文脈
本稿は、流動性は多いが市場の幅は崩れている、韓国株の外国人フローとメモリ大型株の調整、Real Moneyフレームワークの続編である。
TL;DR
- 6月12日の外国人買いは、中東リスク低下、米半導体株急反発、ウォン安圧力の緩和、24営業日売り越し後のショートカバーが重なったものだ。
- KOSPI外国人買い越し 2.7201兆ウォン は大きいが、直前24営業日の売り越し 75.569兆ウォン に対して 3.60% にすぎない。
- 韓国市場全体を買ったわけではない。ローカル詳細フローではSamsung ElectronicsとSK Hynixだけで約 2.17兆ウォン の外国人買い越しが確認される。

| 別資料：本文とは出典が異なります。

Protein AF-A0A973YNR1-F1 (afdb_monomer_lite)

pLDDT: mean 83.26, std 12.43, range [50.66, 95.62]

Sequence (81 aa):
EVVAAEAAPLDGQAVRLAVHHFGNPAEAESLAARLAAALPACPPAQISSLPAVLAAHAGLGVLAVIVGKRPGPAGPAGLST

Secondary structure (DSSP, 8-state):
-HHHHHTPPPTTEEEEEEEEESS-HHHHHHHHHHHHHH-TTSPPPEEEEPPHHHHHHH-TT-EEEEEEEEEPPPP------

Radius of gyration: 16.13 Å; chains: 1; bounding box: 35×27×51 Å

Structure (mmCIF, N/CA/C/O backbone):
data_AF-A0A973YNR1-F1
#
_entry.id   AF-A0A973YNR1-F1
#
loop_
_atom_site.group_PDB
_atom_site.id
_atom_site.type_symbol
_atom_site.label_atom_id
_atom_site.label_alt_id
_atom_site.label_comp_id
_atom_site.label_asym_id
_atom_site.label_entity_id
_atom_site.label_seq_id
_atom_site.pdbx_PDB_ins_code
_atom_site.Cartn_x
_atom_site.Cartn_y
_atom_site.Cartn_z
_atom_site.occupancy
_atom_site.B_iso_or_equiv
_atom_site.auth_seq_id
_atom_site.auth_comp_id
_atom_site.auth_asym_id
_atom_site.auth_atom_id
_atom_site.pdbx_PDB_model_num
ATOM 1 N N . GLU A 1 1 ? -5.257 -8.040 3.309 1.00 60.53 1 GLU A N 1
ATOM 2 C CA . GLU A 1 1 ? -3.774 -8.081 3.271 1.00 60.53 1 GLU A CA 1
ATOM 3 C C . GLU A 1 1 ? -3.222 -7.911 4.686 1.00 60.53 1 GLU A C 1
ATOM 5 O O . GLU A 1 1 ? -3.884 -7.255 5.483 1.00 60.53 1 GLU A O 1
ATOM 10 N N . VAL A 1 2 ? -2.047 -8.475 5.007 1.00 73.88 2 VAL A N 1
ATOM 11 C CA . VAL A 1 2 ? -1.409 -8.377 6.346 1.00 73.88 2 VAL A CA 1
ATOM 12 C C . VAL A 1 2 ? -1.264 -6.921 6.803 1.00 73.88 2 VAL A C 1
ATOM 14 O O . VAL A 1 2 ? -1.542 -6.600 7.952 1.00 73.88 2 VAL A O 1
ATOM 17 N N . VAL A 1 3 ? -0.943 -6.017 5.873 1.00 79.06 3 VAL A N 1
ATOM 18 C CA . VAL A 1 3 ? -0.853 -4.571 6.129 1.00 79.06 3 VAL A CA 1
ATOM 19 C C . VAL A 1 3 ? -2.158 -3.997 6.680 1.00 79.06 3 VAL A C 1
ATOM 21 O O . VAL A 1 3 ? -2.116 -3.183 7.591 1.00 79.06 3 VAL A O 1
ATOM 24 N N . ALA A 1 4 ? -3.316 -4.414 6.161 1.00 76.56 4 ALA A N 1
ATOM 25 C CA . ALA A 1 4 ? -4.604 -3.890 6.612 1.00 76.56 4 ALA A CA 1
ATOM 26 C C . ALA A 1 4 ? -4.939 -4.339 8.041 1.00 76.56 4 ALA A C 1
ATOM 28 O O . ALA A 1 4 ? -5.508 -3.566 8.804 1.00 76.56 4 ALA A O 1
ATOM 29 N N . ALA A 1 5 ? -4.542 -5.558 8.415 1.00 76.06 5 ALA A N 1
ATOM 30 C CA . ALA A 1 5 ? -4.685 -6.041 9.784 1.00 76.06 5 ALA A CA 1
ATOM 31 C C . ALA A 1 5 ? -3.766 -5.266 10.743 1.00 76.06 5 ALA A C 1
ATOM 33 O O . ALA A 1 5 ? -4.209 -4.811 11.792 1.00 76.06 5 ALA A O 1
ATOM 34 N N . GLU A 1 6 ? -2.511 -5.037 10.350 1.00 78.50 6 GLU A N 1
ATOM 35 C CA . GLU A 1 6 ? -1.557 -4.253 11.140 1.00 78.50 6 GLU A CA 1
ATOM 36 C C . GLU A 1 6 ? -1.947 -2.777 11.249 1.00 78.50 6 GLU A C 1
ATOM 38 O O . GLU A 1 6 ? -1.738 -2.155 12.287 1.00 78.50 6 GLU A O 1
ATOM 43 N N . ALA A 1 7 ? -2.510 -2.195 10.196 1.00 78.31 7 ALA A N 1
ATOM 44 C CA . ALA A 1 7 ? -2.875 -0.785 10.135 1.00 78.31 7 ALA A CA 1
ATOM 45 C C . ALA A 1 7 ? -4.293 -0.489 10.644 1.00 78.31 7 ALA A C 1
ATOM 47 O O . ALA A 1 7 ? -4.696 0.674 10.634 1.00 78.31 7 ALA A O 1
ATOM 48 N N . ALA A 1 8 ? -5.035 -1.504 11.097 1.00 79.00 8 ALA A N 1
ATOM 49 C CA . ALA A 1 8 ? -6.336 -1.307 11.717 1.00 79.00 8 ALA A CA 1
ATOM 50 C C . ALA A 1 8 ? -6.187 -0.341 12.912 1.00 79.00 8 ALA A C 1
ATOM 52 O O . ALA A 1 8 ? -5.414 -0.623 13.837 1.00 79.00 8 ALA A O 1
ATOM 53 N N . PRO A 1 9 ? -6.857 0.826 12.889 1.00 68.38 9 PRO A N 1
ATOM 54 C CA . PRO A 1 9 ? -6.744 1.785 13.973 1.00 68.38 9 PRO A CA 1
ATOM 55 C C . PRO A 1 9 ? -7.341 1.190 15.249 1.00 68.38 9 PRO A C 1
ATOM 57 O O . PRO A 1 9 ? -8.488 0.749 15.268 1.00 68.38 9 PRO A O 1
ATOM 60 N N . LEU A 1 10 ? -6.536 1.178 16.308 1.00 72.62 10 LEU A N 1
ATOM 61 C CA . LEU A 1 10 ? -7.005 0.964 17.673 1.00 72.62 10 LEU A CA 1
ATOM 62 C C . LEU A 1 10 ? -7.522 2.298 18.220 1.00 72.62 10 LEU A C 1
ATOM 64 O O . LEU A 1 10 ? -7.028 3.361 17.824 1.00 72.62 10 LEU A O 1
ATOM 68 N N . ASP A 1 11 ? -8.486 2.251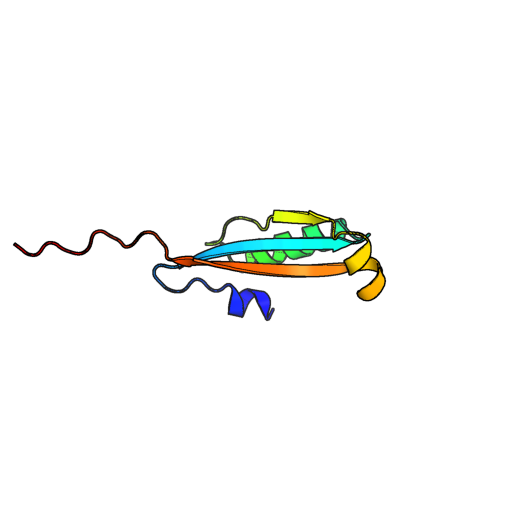 19.138 1.00 75.94 11 ASP A N 1
ATOM 69 C CA . ASP A 1 11 ? -9.039 3.455 19.758 1.00 75.94 11 ASP A CA 1
ATOM 70 C C . ASP A 1 11 ? -7.927 4.349 20.325 1.00 75.94 11 ASP A C 1
ATOM 72 O O . ASP A 1 11 ? -7.022 3.902 21.035 1.00 75.94 11 ASP A O 1
ATOM 76 N N . GLY A 1 12 ? -7.966 5.633 19.961 1.00 73.50 12 GLY A N 1
ATOM 77 C CA . GLY A 1 12 ? -6.955 6.600 20.382 1.00 73.50 12 GLY A CA 1
ATOM 78 C C . GLY A 1 12 ? -5.580 6.426 19.724 1.00 73.50 12 GLY A C 1
ATOM 79 O O . GLY A 1 12 ? -4.600 6.907 20.284 1.00 73.50 12 GLY A O 1
ATOM 80 N N . GLN A 1 13 ? -5.462 5.773 18.560 1.00 82.38 13 GLN A N 1
ATOM 81 C CA . GLN A 1 13 ? -4.226 5.710 17.763 1.00 82.38 13 GLN A C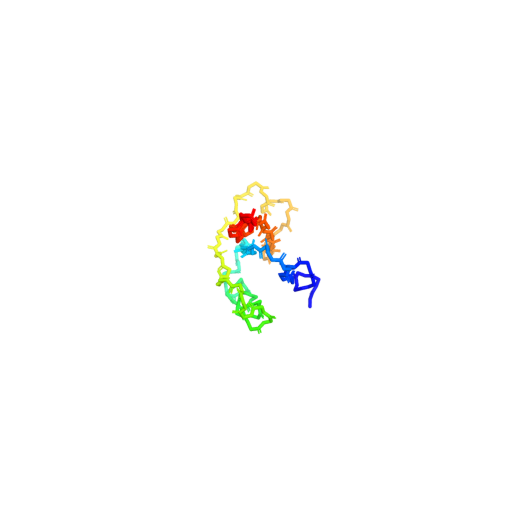A 1
ATOM 82 C C . GLN A 1 13 ? -4.441 6.264 16.348 1.00 82.38 13 GLN A C 1
ATOM 84 O O . GLN A 1 13 ? -5.339 5.853 15.619 1.00 82.38 13 GLN A O 1
ATOM 89 N N . ALA A 1 14 ? -3.570 7.179 15.928 1.00 85.50 14 ALA A N 1
ATOM 90 C CA . ALA A 1 14 ? -3.485 7.651 14.556 1.00 85.50 14 ALA A CA 1
ATOM 91 C C . A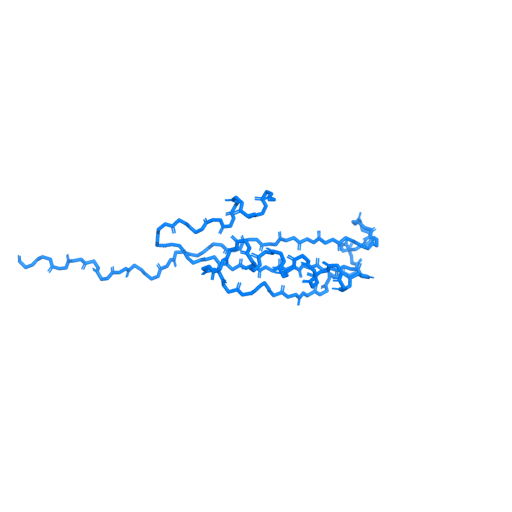LA A 1 14 ? -2.505 6.780 13.758 1.00 85.50 14 ALA A C 1
ATOM 93 O O . ALA A 1 14 ? -1.342 6.624 14.136 1.00 85.50 14 ALA A O 1
ATOM 94 N N . VAL A 1 15 ? -2.960 6.266 12.617 1.00 90.75 15 VAL A N 1
ATOM 95 C CA . VAL A 1 15 ? -2.138 5.462 11.702 1.00 90.75 15 VAL A CA 1
ATOM 96 C C . VAL A 1 15 ? -1.727 6.299 10.483 1.00 90.75 15 VAL A C 1
ATOM 98 O O . VAL A 1 15 ? -2.466 7.173 10.014 1.00 90.75 15 VAL A O 1
ATOM 101 N N . ARG A 1 16 ? -0.503 6.086 9.998 1.00 91.81 16 ARG A N 1
ATOM 102 C CA . ARG A 1 16 ? 0.067 6.662 8.773 1.00 91.81 16 ARG A CA 1
ATOM 103 C C . ARG A 1 16 ? 0.736 5.560 7.965 1.00 91.81 16 ARG A C 1
ATOM 105 O O . ARG A 1 16 ? 1.407 4.704 8.534 1.00 91.81 16 ARG A O 1
ATOM 112 N N . LEU A 1 17 ? 0.569 5.614 6.650 1.00 93.88 17 LEU A N 1
ATOM 113 C CA . LEU A 1 17 ? 1.126 4.634 5.728 1.00 93.88 17 LEU A CA 1
ATOM 114 C C . LEU A 1 17 ? 2.111 5.301 4.772 1.00 93.88 17 LEU A C 1
ATOM 116 O O . LEU A 1 17 ? 1.875 6.422 4.316 1.00 93.88 17 LEU A O 1
ATOM 120 N N . ALA A 1 18 ? 3.180 4.585 4.439 1.00 94.75 18 ALA A N 1
ATOM 121 C CA . ALA A 1 18 ? 4.042 4.907 3.311 1.00 94.75 18 ALA A CA 1
ATOM 122 C C . ALA A 1 18 ? 4.252 3.661 2.444 1.00 94.75 18 ALA A C 1
ATOM 124 O O . ALA A 1 18 ? 4.465 2.572 2.973 1.00 94.75 18 ALA A O 1
ATOM 125 N N . VAL A 1 19 ? 4.175 3.825 1.125 1.00 95.44 19 VAL A N 1
ATOM 126 C CA . VAL A 1 19 ? 4.478 2.802 0.123 1.00 95.44 19 VAL A CA 1
ATOM 127 C C . VAL A 1 19 ? 5.753 3.222 -0.585 1.00 95.44 19 VAL A C 1
ATOM 129 O O . VAL A 1 19 ? 5.785 4.245 -1.266 1.00 95.44 19 VAL A O 1
ATOM 132 N N . HIS A 1 20 ? 6.815 2.445 -0.426 1.00 93.94 20 HIS A N 1
ATOM 133 C CA . HIS A 1 20 ? 8.046 2.673 -1.160 1.00 93.94 20 HIS A CA 1
ATOM 134 C C . HIS A 1 20 ? 8.150 1.706 -2.335 1.00 93.94 20 HIS A C 1
ATOM 136 O O . HIS A 1 20 ? 7.842 0.525 -2.185 1.00 93.94 20 HIS A O 1
ATOM 142 N N . HIS A 1 21 ? 8.605 2.187 -3.488 1.00 92.81 21 HIS A N 1
ATOM 143 C CA . HIS A 1 21 ? 8.731 1.376 -4.698 1.00 92.81 21 HIS A CA 1
ATOM 144 C C . HIS A 1 21 ? 10.105 1.512 -5.342 1.00 92.81 21 HIS A C 1
ATOM 146 O O . HIS A 1 21 ? 10.788 2.519 -5.172 1.00 92.81 21 HIS A O 1
ATOM 152 N N . PHE A 1 22 ? 10.499 0.524 -6.144 1.00 92.19 22 PHE A N 1
ATOM 153 C CA . PHE A 1 22 ? 11.657 0.658 -7.023 1.00 92.19 22 PHE A CA 1
ATOM 154 C C . PHE A 1 22 ? 11.350 0.138 -8.424 1.00 92.19 22 PHE A C 1
ATOM 156 O O . PHE A 1 22 ? 11.029 -1.034 -8.609 1.00 92.19 22 PHE A O 1
ATOM 163 N N . GLY A 1 23 ? 11.428 1.018 -9.423 1.00 87.12 23 GLY A N 1
ATOM 164 C CA . GLY A 1 23 ? 11.191 0.665 -10.828 1.00 87.12 23 GLY A CA 1
ATOM 165 C C . GLY A 1 23 ? 9.740 0.320 -11.195 1.00 87.12 23 GLY A C 1
ATOM 166 O O . GLY A 1 23 ? 9.487 0.030 -12.357 1.00 87.12 23 GLY A O 1
ATOM 167 N N . ASN A 1 24 ? 8.790 0.370 -10.250 1.00 88.75 24 ASN A N 1
ATOM 168 C CA . ASN A 1 24 ? 7.377 0.071 -10.507 1.00 88.75 24 ASN A CA 1
ATOM 169 C C . ASN A 1 24 ? 6.412 1.047 -9.790 1.00 88.75 24 ASN A C 1
ATOM 171 O O . ASN A 1 24 ? 5.793 0.680 -8.791 1.00 88.75 24 ASN A O 1
ATOM 175 N N . PRO A 1 25 ? 6.311 2.310 -10.252 1.00 90.38 25 PRO A N 1
ATOM 176 C CA . PRO A 1 25 ? 5.429 3.309 -9.640 1.00 90.38 25 PRO A CA 1
ATOM 177 C C . PRO A 1 25 ? 3.938 2.974 -9.799 1.00 90.38 25 PRO A C 1
ATOM 179 O O . PRO A 1 25 ? 3.165 3.194 -8.873 1.00 90.38 25 PRO A O 1
ATOM 182 N N . ALA A 1 26 ? 3.534 2.381 -10.927 1.00 93.56 26 ALA A N 1
ATOM 183 C CA . ALA A 1 26 ? 2.132 2.055 -11.193 1.00 93.56 26 ALA A CA 1
ATOM 184 C C . ALA A 1 26 ? 1.575 1.019 -10.202 1.00 93.56 26 ALA A C 1
ATOM 186 O O . ALA A 1 26 ? 0.469 1.175 -9.685 1.00 93.56 26 ALA A O 1
ATOM 187 N N . GLU A 1 27 ? 2.353 -0.019 -9.878 1.00 92.88 27 GLU A N 1
ATOM 188 C CA . GLU A 1 27 ? 1.936 -0.990 -8.861 1.00 92.88 27 GLU A CA 1
ATOM 189 C C . GLU A 1 27 ? 1.912 -0.363 -7.457 1.00 92.88 27 GLU A C 1
ATOM 191 O O . GLU A 1 27 ? 1.062 -0.713 -6.640 1.00 92.88 27 GLU A O 1
ATOM 196 N N . ALA A 1 28 ? 2.787 0.611 -7.180 1.00 94.31 28 ALA A N 1
ATOM 197 C CA . ALA A 1 28 ? 2.781 1.349 -5.917 1.00 94.31 28 ALA A CA 1
ATOM 198 C C . ALA A 1 28 ? 1.492 2.167 -5.737 1.00 94.31 28 ALA A C 1
ATOM 200 O O . ALA A 1 28 ? 0.889 2.144 -4.664 1.00 94.31 28 ALA A O 1
ATOM 201 N N . GLU A 1 29 ? 1.044 2.843 -6.797 1.00 95.56 29 GLU A N 1
ATOM 202 C CA . GLU A 1 29 ? -0.225 3.579 -6.828 1.00 95.56 29 GLU A CA 1
ATOM 203 C C . GLU A 1 29 ? -1.427 2.641 -6.681 1.00 95.56 29 GLU A C 1
ATOM 205 O O . GLU A 1 29 ? -2.319 2.900 -5.871 1.00 95.56 29 GLU A O 1
ATOM 210 N N . SER A 1 30 ? -1.423 1.511 -7.397 1.00 95.31 30 SER A N 1
ATOM 211 C CA . SER A 1 30 ? -2.452 0.470 -7.279 1.00 95.31 30 SER A CA 1
ATOM 212 C C . SER A 1 30 ? -2.559 -0.051 -5.842 1.00 95.31 30 SER A C 1
ATOM 214 O O . SER A 1 30 ? -3.649 -0.094 -5.264 1.00 95.31 30 SER A O 1
ATOM 216 N N . LEU A 1 31 ? -1.425 -0.378 -5.216 1.00 94.06 31 LEU A N 1
ATOM 217 C CA . LEU A 1 31 ? -1.377 -0.820 -3.825 1.00 94.06 31 LEU A CA 1
ATOM 218 C C . LEU A 1 31 ? -1.866 0.269 -2.861 1.00 94.06 31 LEU A C 1
ATOM 220 O O . LEU A 1 31 ? -2.659 -0.020 -1.966 1.00 94.06 31 LEU A O 1
ATOM 224 N N . ALA A 1 32 ? -1.446 1.522 -3.050 1.00 94.50 32 ALA A N 1
ATOM 225 C CA . ALA A 1 32 ? -1.906 2.642 -2.234 1.00 94.50 32 ALA A CA 1
ATOM 226 C C . ALA A 1 32 ? -3.429 2.840 -2.335 1.00 94.50 32 ALA A C 1
ATOM 228 O O . ALA A 1 32 ? -4.082 3.062 -1.314 1.00 94.50 32 ALA A O 1
ATOM 229 N N . ALA A 1 33 ? -4.011 2.690 -3.529 1.00 95.00 33 ALA A N 1
ATOM 230 C CA . ALA A 1 33 ? -5.455 2.762 -3.738 1.00 95.00 33 ALA A CA 1
ATOM 231 C C . ALA A 1 33 ? -6.201 1.622 -3.024 1.00 95.00 33 ALA A C 1
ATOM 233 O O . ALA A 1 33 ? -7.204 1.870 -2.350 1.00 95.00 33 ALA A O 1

- 戦略は 保有維持、追いかけ買い禁止、3営業日連続の外国人買い・USD/KRW 1,520以下・KOSDAQと二番手半導体への広がり確認後に追加 でよい。
1. 事実確認
2026年6月12日、KOSPIは 8,123.62、+4.63% で引けた。外国人は 2.7201兆ウォン、機関は 3.1034兆ウォン を買い越し、個人は 5.5965兆ウォン を売り越した。USD/KRWは 1,519.8 と9.1ウォン下落した。KOSDAQは 1,029.05、+3.22% だったが、外国人は 4,395億ウォン 売り越した。(Newspim)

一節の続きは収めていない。